After reviewing a composite data set constructed from three national random-sampled surveys of hospitals providing mental health care, community mental health centers (CMHCs) and psychiatrists conducted in 1988 and 1989, the researchers not only concluded that two-thirds of the psychiatric hospitals engaged in economically motivated patient dumping, but that more than a quarter of the CMHCs experienced such transfers "a great deal." Forty percent of the CMHCs reported that every hospital in their service area engaged in some dumping.
Acknowledging that since the data was collected, "hospital markets have become more competitive and state hospital capacity has been further reduced," and that the "breadth and aggressiveness of utilization review as applied to inpatient mental health care" has been dramatic, the authors said that things could actually be worse than they think. "It is quite possible, therefore, that the effects of factors estimated here understate their contemporary influence on hospital behavior."
Responding to a Dec. 10, 1997 New York Times article about the study, Richard J. Davidson, president of the American Hospital Association, and Mark J. Covall, executive director of the National Association of Psychiatric Health Systems, wrote in a letter published by the paper on Dec. 14 that "psychiatric hospitals do more than their share to help people whose coverage is exhausted; as a result their uncompensated cost of care is high."

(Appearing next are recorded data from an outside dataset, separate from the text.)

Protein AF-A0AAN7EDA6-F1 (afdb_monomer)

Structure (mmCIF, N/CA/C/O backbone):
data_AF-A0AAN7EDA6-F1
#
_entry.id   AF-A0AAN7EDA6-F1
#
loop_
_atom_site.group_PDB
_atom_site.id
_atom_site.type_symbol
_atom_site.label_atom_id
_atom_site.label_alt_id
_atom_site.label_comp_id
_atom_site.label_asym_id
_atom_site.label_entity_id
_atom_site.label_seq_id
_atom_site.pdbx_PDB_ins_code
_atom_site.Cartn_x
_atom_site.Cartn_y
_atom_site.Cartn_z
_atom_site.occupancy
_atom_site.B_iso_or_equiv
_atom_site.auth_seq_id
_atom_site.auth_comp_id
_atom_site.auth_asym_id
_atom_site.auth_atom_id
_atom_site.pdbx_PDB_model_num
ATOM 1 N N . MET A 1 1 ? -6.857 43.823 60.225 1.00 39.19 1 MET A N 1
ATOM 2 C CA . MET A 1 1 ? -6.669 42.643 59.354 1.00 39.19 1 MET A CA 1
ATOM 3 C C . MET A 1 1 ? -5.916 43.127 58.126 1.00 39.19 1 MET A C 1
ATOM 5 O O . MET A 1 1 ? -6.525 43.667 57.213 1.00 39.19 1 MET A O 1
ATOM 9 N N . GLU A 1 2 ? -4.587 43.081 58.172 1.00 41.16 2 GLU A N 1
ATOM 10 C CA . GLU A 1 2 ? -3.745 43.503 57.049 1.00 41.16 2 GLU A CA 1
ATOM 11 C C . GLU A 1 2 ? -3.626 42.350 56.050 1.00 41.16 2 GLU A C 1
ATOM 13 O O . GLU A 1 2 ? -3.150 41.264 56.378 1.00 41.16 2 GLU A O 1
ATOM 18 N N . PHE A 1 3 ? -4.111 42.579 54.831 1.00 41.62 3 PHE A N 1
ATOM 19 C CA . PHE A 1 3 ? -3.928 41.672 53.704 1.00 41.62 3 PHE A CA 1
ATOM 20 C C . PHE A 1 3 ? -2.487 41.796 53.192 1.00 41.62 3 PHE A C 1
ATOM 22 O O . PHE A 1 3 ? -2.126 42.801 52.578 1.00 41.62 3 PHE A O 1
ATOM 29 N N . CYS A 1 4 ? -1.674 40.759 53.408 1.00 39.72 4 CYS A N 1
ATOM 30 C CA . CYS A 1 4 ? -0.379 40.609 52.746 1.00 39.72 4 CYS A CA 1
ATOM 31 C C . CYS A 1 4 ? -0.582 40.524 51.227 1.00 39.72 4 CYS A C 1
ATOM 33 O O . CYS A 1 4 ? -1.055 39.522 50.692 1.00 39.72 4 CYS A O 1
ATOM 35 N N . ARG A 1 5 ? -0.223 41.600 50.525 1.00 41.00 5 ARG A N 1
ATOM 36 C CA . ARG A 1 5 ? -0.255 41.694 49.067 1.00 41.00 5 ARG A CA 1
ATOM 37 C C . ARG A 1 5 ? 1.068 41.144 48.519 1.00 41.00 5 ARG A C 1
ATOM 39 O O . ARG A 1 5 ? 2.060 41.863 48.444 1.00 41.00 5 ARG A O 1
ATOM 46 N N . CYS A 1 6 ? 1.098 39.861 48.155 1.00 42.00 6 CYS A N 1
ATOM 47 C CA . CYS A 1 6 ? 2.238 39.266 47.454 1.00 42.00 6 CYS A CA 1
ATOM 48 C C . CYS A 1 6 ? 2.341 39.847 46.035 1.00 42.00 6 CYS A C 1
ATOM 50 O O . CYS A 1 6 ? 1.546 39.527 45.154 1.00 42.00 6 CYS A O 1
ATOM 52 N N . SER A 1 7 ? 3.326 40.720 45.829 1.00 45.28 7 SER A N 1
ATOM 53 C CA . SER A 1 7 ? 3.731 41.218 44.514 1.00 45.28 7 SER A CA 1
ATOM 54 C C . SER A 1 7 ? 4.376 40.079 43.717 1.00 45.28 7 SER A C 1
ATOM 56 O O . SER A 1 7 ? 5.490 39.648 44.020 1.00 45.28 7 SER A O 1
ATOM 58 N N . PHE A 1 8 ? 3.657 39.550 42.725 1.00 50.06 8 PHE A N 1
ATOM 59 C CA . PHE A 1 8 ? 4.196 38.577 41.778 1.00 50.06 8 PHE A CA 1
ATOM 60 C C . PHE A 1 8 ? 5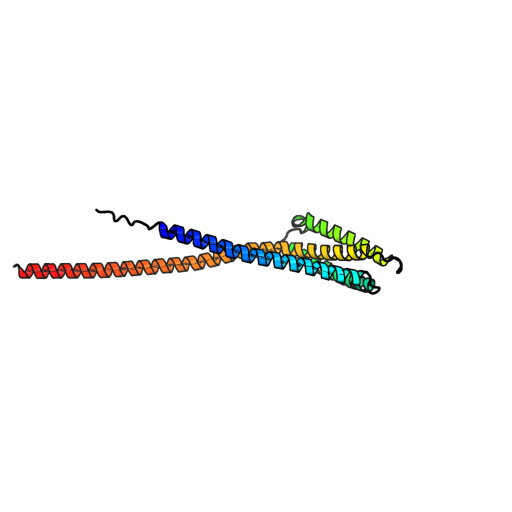.134 39.295 40.801 1.00 50.06 8 PHE A C 1
ATOM 62 O O . PHE A 1 8 ? 4.724 40.182 40.055 1.00 50.06 8 PHE A O 1
ATOM 69 N N . ASN A 1 9 ? 6.409 38.912 40.823 1.00 50.06 9 ASN A N 1
ATOM 70 C CA . ASN A 1 9 ? 7.468 39.516 40.023 1.00 50.06 9 ASN A CA 1
ATOM 71 C C . ASN A 1 9 ? 7.274 39.183 38.524 1.00 50.06 9 ASN A C 1
ATOM 73 O O . ASN A 1 9 ? 7.649 38.104 38.059 1.00 50.06 9 ASN A O 1
ATOM 77 N N . SER A 1 10 ? 6.663 40.102 37.768 1.00 54.34 10 SER A N 1
ATOM 78 C CA . SER A 1 10 ? 6.285 39.943 36.349 1.00 54.34 10 SER A CA 1
ATOM 79 C C . SER A 1 10 ? 7.472 39.714 35.402 1.00 54.34 10 SER A C 1
ATOM 81 O O . SER A 1 10 ? 7.309 39.149 34.319 1.00 54.34 10 SER A O 1
ATOM 83 N N . ASN A 1 11 ? 8.685 40.070 35.827 1.00 49.88 11 ASN A N 1
ATOM 84 C CA . ASN A 1 11 ? 9.898 39.968 35.015 1.00 49.88 11 ASN A CA 1
ATOM 85 C C . ASN A 1 11 ? 10.357 38.516 34.776 1.00 49.88 11 ASN A C 1
ATOM 87 O O . ASN A 1 11 ? 10.973 38.224 33.749 1.00 49.88 11 ASN A O 1
ATOM 91 N N . ALA A 1 12 ? 10.013 37.579 35.667 1.00 51.91 12 ALA A N 1
ATOM 92 C CA . ALA A 1 12 ? 10.341 36.161 35.486 1.00 51.91 12 ALA A CA 1
ATOM 93 C C . ALA A 1 12 ? 9.454 35.485 34.421 1.00 51.91 12 ALA A C 1
ATOM 95 O O . ALA A 1 12 ? 9.933 34.649 33.653 1.00 51.91 12 ALA A O 1
ATOM 96 N N . ALA A 1 13 ? 8.182 35.889 34.319 1.00 51.53 13 ALA A N 1
ATOM 97 C CA . ALA A 1 13 ? 7.232 35.340 33.350 1.00 51.53 13 ALA A CA 1
A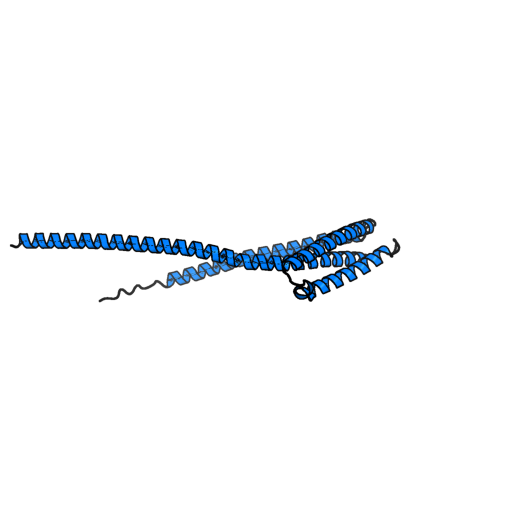TOM 98 C C . ALA A 1 13 ? 7.567 35.755 31.903 1.00 51.53 13 ALA A C 1
ATOM 100 O O . ALA A 1 13 ? 7.458 34.949 30.975 1.00 51.53 13 ALA A O 1
ATOM 101 N N . VAL A 1 14 ? 8.054 36.985 31.702 1.00 55.16 14 VAL A N 1
ATOM 102 C CA . VAL A 1 14 ? 8.458 37.489 30.377 1.00 55.16 14 VAL A CA 1
ATOM 103 C C . VAL A 1 14 ? 9.711 36.766 29.864 1.00 55.16 14 VAL A C 1
ATOM 105 O O . VAL A 1 14 ? 9.748 36.338 28.710 1.00 55.16 14 VAL A O 1
ATOM 108 N N . SER A 1 15 ? 10.699 36.533 30.734 1.00 53.28 15 SER A N 1
ATOM 109 C CA . SER A 1 15 ? 11.937 35.812 30.393 1.00 53.28 15 SER A CA 1
ATOM 110 C C . SER A 1 15 ? 11.676 34.357 29.970 1.00 53.28 15 SER A C 1
ATOM 112 O O . SER A 1 15 ? 12.216 33.881 28.967 1.00 53.28 15 SER A O 1
ATOM 114 N N . LEU A 1 16 ? 10.767 33.663 30.664 1.00 55.94 16 LEU A N 1
ATOM 115 C CA . LEU A 1 16 ? 10.403 32.277 30.351 1.00 55.94 16 LEU A CA 1
ATOM 116 C C . LEU A 1 16 ? 9.638 32.152 29.019 1.00 55.94 16 LEU A C 1
ATOM 118 O O . LEU A 1 16 ? 9.812 31.183 28.274 1.00 55.94 16 LEU A O 1
ATOM 122 N N . THR A 1 17 ? 8.840 33.165 28.678 1.00 58.38 17 THR A N 1
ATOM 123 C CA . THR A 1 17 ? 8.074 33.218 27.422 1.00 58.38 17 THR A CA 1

Decrying the lack of parity in mental health benefits, Davidson and Corvall went on to say that "equal coverage for behavioral disorders would go a long way toward ensuring a more rational distribution of resources and improved access to care."
According to the study, however, private hospitals can increase the burdens on CMHCs and public hospitals because as the initial providers, they often deplete whatever benefits are available before transferring the patient. Meanwhile, "the continued transfer of high-cost patients to public hospitals added to their average cost per patient, reinforcing stereotypes of these facilities as less efficient than their for-profit and private nonprofit counterparts," the authors said.
In some cases, Dorwart told Psychiatric Times, dumping occurs even though benefits are still available. As a result of overly stringent utilization review guidelines, patients are forced into the public health sector because private companies refuse to authorize services.
Marketplace reforms that will decrease the factors that promote patient dumping will most likely come from state regulators, but not very quickly, according to Schlesinger. "At this point, what the states have been focusing on are either consumer protections or provider protections-due process requirements of various kinds-and have not to this point focused on the broader community implications. The state-level regulatory agencies are the institutional structure in which that's likely to happen, but they're not there yet."
Meanwhile, antidumping legislation in most states has failed to improve circumstances for the mentally ill because the laws prohibiting transfers generally apply only to medically unstable patients. Since mentally ill often do not present situations involving "imminent medical risk" under the statutes, dumping continues.
Calling the transfer of patients from private hospitals to public facilities unethical, the researchers said hospitals use dumping as a means of gaming the reimbursement system. "Hospitals paid through prospective payment receive a payment based on the average costs of treating a patient with a particular condition," they reported. "When hospitals dump those patients whose costs of care exceed this average, they are implicitly violating the norms that make prospective payment systems equitable, profiting at the expense of those facilities that are recipients of the transferred patients."
The authors of the study urged policymakers to improve access for the uninsured and underinsured, warning that increased competition and profit-driven decision-making could only worsen the plight of the mentally ill.